Problem requirements >> Beginning with the first line, copy out each line of the material until the line containing "GO:0004090 carbonyl reductase" has been copied as well.

[Information supplied Boundary: Start]

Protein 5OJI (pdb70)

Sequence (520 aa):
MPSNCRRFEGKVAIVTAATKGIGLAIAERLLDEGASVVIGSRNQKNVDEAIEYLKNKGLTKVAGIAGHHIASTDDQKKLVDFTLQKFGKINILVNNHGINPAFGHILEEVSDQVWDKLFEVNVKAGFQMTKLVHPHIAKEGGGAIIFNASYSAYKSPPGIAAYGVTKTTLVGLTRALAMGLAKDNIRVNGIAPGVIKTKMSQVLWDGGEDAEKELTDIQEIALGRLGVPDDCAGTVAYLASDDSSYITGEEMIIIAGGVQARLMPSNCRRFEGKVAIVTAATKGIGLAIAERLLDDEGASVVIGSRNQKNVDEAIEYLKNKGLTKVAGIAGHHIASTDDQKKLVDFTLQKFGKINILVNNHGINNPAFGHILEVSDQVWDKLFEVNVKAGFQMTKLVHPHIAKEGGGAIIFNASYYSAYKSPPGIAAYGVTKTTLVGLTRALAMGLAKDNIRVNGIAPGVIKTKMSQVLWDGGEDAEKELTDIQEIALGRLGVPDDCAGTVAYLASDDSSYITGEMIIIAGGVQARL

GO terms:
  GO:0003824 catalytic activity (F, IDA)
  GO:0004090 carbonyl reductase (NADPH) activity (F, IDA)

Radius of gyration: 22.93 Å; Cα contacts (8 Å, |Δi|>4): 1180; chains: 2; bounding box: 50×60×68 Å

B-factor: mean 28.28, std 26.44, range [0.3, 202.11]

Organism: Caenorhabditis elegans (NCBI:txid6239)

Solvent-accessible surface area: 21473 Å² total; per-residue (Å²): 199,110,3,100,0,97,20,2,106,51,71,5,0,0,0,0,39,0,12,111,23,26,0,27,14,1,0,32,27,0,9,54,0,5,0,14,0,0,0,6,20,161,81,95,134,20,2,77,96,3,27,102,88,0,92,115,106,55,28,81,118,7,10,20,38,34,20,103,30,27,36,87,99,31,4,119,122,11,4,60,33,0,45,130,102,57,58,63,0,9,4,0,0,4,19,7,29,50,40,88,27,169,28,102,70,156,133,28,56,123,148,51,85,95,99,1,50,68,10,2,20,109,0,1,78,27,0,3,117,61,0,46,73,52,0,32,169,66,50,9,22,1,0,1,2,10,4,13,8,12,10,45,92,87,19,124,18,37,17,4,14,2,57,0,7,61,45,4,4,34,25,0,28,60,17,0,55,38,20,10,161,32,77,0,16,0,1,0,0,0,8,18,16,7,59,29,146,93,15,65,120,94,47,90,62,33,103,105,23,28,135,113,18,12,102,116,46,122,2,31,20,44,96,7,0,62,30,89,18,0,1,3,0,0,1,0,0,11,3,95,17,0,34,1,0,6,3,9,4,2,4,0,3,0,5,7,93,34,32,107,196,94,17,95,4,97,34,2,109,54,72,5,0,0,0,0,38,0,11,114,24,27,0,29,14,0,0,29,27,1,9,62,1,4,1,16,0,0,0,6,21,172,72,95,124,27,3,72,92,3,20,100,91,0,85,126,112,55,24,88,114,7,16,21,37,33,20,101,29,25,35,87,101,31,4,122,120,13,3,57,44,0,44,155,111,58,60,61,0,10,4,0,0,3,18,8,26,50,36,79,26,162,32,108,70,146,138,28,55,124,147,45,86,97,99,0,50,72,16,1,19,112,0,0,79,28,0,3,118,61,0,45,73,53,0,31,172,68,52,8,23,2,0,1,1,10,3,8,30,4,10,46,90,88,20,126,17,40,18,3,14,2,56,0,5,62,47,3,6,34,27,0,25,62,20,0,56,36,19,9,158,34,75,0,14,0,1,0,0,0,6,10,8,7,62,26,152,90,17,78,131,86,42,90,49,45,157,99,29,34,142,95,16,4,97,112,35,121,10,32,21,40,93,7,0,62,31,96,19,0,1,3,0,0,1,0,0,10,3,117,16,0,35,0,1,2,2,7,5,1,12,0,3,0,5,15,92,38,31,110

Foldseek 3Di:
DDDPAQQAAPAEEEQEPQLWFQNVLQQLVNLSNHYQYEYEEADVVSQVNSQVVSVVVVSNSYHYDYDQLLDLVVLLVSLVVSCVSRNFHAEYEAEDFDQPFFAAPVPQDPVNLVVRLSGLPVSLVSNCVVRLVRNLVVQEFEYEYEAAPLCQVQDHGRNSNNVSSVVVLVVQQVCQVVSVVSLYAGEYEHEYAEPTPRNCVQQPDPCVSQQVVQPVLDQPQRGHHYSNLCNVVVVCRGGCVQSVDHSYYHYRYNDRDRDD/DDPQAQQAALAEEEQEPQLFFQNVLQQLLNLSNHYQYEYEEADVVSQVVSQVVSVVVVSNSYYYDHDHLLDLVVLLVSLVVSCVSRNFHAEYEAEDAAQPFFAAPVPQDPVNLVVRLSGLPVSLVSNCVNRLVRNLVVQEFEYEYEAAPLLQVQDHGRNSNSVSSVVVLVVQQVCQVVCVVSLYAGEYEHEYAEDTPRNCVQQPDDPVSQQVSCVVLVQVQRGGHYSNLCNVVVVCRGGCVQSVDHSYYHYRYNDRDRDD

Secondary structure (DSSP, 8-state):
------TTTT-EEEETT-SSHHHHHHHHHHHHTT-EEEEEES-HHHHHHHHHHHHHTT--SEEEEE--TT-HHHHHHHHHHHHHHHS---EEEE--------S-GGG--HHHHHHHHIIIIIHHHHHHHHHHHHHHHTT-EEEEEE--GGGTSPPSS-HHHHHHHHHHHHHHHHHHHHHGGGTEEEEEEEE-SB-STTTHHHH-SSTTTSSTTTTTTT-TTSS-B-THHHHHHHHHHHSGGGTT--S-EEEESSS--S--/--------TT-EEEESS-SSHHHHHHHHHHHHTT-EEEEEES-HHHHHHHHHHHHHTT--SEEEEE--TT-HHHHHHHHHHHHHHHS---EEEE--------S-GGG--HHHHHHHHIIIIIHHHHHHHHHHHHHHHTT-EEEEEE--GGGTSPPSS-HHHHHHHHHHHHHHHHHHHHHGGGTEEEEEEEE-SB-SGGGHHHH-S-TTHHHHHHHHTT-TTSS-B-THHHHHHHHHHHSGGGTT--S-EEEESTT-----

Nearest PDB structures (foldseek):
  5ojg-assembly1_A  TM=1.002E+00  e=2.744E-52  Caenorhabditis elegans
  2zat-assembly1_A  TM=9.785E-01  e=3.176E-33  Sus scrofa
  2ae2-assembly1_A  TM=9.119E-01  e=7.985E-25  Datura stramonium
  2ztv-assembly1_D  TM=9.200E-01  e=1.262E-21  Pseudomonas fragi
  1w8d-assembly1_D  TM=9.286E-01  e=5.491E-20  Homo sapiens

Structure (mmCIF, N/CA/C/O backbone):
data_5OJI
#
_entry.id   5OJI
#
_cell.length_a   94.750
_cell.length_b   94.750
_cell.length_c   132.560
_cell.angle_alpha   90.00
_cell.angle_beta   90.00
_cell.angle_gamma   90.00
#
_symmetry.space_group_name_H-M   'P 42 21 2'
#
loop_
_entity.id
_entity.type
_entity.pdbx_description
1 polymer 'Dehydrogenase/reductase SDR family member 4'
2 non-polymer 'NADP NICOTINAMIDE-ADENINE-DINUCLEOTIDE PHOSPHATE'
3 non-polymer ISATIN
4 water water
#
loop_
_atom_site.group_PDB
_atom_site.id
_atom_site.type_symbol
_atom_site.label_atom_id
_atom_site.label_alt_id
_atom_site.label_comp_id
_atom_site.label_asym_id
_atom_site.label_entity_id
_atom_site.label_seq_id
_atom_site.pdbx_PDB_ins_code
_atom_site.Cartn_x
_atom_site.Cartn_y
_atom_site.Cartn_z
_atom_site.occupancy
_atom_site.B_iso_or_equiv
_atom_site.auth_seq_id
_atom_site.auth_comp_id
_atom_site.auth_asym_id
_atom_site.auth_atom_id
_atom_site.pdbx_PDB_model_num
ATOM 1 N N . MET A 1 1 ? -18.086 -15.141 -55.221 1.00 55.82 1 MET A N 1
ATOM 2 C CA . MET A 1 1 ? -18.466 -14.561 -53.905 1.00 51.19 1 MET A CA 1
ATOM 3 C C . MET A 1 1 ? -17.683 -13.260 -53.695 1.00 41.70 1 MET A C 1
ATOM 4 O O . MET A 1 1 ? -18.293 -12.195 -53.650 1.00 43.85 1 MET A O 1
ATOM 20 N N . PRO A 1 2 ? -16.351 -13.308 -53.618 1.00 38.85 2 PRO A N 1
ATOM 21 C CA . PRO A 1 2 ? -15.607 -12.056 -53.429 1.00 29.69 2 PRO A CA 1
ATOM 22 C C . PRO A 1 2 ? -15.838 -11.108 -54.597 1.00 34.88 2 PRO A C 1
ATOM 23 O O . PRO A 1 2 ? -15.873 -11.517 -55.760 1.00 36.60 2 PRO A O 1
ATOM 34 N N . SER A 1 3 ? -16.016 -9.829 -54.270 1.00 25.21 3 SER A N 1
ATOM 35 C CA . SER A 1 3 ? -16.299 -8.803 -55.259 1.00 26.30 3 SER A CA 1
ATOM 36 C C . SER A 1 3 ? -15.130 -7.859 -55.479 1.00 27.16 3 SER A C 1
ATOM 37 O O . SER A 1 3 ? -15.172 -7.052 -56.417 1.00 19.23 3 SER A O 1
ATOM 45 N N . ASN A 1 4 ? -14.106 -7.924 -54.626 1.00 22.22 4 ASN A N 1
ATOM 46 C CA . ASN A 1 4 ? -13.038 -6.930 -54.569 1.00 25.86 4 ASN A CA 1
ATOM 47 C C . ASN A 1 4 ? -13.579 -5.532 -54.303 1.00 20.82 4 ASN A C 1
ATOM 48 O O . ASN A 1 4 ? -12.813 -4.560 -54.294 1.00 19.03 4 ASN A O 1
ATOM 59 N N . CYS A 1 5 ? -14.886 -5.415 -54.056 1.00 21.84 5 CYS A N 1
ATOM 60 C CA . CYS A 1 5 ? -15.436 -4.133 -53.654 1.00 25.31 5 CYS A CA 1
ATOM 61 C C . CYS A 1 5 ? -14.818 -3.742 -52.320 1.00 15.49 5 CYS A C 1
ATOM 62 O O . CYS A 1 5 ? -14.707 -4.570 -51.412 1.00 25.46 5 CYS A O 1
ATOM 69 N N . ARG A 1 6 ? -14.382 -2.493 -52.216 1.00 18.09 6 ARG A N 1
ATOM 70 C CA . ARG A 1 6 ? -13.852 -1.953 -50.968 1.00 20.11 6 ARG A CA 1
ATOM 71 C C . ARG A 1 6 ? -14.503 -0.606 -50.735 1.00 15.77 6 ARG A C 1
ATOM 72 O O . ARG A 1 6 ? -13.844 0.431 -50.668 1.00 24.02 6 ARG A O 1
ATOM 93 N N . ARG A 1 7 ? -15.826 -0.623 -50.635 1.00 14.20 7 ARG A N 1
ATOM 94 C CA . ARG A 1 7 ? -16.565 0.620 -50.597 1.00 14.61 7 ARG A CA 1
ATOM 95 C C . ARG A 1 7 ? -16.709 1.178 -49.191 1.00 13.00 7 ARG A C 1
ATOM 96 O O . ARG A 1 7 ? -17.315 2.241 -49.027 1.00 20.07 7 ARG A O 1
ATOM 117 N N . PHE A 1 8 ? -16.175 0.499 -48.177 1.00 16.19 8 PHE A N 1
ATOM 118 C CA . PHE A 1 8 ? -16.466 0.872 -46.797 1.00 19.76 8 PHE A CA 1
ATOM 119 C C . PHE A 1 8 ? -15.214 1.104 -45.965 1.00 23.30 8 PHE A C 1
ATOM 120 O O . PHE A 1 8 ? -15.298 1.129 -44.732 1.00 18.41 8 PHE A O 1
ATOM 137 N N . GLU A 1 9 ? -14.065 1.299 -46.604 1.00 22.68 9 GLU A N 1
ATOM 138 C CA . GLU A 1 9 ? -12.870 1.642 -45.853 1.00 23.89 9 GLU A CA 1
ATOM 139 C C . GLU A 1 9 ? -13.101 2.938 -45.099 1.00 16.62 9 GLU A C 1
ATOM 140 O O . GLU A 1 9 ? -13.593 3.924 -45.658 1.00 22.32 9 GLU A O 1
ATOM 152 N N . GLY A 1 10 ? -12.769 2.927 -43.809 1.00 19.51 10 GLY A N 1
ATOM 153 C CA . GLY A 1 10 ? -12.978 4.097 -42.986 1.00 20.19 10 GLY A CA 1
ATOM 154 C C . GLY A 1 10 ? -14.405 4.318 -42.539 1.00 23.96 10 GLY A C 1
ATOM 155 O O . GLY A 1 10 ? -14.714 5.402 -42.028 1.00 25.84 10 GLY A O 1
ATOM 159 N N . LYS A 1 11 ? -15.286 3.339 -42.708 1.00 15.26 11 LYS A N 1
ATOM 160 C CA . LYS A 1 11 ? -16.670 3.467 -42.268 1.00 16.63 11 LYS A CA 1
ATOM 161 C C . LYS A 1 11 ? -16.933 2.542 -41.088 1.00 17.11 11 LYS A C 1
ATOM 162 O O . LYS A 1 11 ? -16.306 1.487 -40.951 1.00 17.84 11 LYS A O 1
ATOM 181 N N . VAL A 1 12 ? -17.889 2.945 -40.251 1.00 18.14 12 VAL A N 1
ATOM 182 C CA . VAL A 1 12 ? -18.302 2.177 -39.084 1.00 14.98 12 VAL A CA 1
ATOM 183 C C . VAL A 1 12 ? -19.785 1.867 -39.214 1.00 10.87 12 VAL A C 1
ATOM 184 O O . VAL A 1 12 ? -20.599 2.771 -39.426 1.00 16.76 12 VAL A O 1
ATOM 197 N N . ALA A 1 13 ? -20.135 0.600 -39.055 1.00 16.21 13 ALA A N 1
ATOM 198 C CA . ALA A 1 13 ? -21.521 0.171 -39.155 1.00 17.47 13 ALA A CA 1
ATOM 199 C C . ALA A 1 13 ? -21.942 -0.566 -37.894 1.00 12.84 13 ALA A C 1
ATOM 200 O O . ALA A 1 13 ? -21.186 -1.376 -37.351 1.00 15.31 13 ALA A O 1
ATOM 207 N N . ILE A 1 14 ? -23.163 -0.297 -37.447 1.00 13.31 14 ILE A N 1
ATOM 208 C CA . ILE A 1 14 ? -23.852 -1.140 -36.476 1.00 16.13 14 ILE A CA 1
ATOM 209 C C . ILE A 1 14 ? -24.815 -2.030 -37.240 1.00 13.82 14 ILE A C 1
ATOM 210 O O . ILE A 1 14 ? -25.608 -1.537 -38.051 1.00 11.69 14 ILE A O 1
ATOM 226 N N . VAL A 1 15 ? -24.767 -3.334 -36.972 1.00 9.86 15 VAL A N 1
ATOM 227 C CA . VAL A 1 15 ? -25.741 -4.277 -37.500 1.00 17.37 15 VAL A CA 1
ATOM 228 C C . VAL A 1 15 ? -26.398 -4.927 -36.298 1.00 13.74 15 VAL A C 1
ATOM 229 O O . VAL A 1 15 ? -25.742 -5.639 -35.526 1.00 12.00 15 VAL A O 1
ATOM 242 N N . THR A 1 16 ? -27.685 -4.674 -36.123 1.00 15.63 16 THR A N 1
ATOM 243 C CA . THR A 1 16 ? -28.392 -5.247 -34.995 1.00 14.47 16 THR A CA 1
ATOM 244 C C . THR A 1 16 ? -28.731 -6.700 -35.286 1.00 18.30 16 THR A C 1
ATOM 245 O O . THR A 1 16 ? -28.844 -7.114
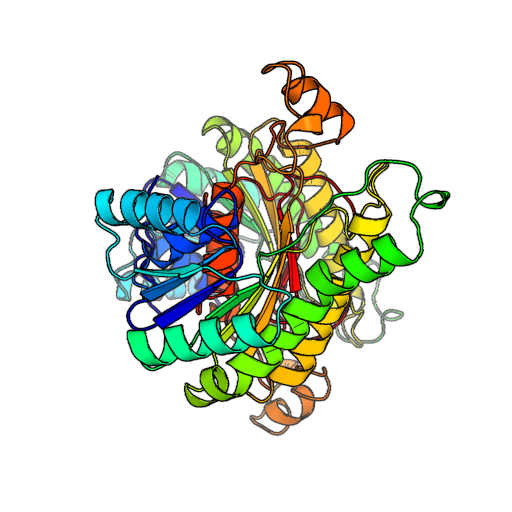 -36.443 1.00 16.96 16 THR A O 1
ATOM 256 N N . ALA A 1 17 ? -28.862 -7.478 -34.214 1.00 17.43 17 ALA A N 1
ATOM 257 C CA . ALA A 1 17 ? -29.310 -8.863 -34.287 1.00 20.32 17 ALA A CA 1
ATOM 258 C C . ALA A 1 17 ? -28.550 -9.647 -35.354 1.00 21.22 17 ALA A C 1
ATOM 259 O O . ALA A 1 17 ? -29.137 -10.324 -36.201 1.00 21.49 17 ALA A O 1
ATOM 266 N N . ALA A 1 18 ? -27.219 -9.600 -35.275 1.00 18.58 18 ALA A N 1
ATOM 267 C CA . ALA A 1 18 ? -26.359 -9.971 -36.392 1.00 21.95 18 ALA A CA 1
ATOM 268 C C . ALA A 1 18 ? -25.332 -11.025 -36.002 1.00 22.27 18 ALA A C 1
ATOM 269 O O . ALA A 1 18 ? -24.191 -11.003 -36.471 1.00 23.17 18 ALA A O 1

[Information supplied Boundary: End]

Result of this task >>
Protein 5OJI (pdb70)

Sequence (520 aa):
MPSNCRRFEGKVAIVTAATKGIGLAIAERLLDEGASVVIGSRNQKNVDEAIEYLKNKGLTKVAGIAGHHIASTDDQKKLVDFTLQKFGKINILVNNHGINPAFGHILEEVSDQVWDKLFEVNVKAGFQMTKLVHPHIAKEGGGAIIFNASYSAYKSPPGIAAYGVTKTTLVGLTRALAMGLAKDNIRVNGIAPGVIKTKMSQVLWDGGEDAEKELTDIQEIALGRLGVPDDCAGTVAYLASDDSSYITGEEMIIIAGGVQARLMPSNCRRFEGKVAIVTAATKGIGLAIAERLLDDEGASVVIGSRNQKNVDEAIEYLKNKGLTKVAGIAGHHIASTDDQKKLVDFTLQKFGKINILVNNHGINNPAFGHILEVSDQVWDKLFEVNVKAGFQMTKLVHPHIAKEGGGAIIFNASYYSAYKSPPGIAAYGVTKTTLVGLTRALAMGLAKDNIRVNGIAPGVIKTKMSQVLWDGGEDAEKELTDIQEIALGRLGVPDDCAGTVAYLASDDSSYITGEMIIIAGGVQARL

GO terms:
  GO:0003824 catalytic activity (F, IDA)
  GO:0004090 carbonyl reductase (NADPH) activity (F, IDA)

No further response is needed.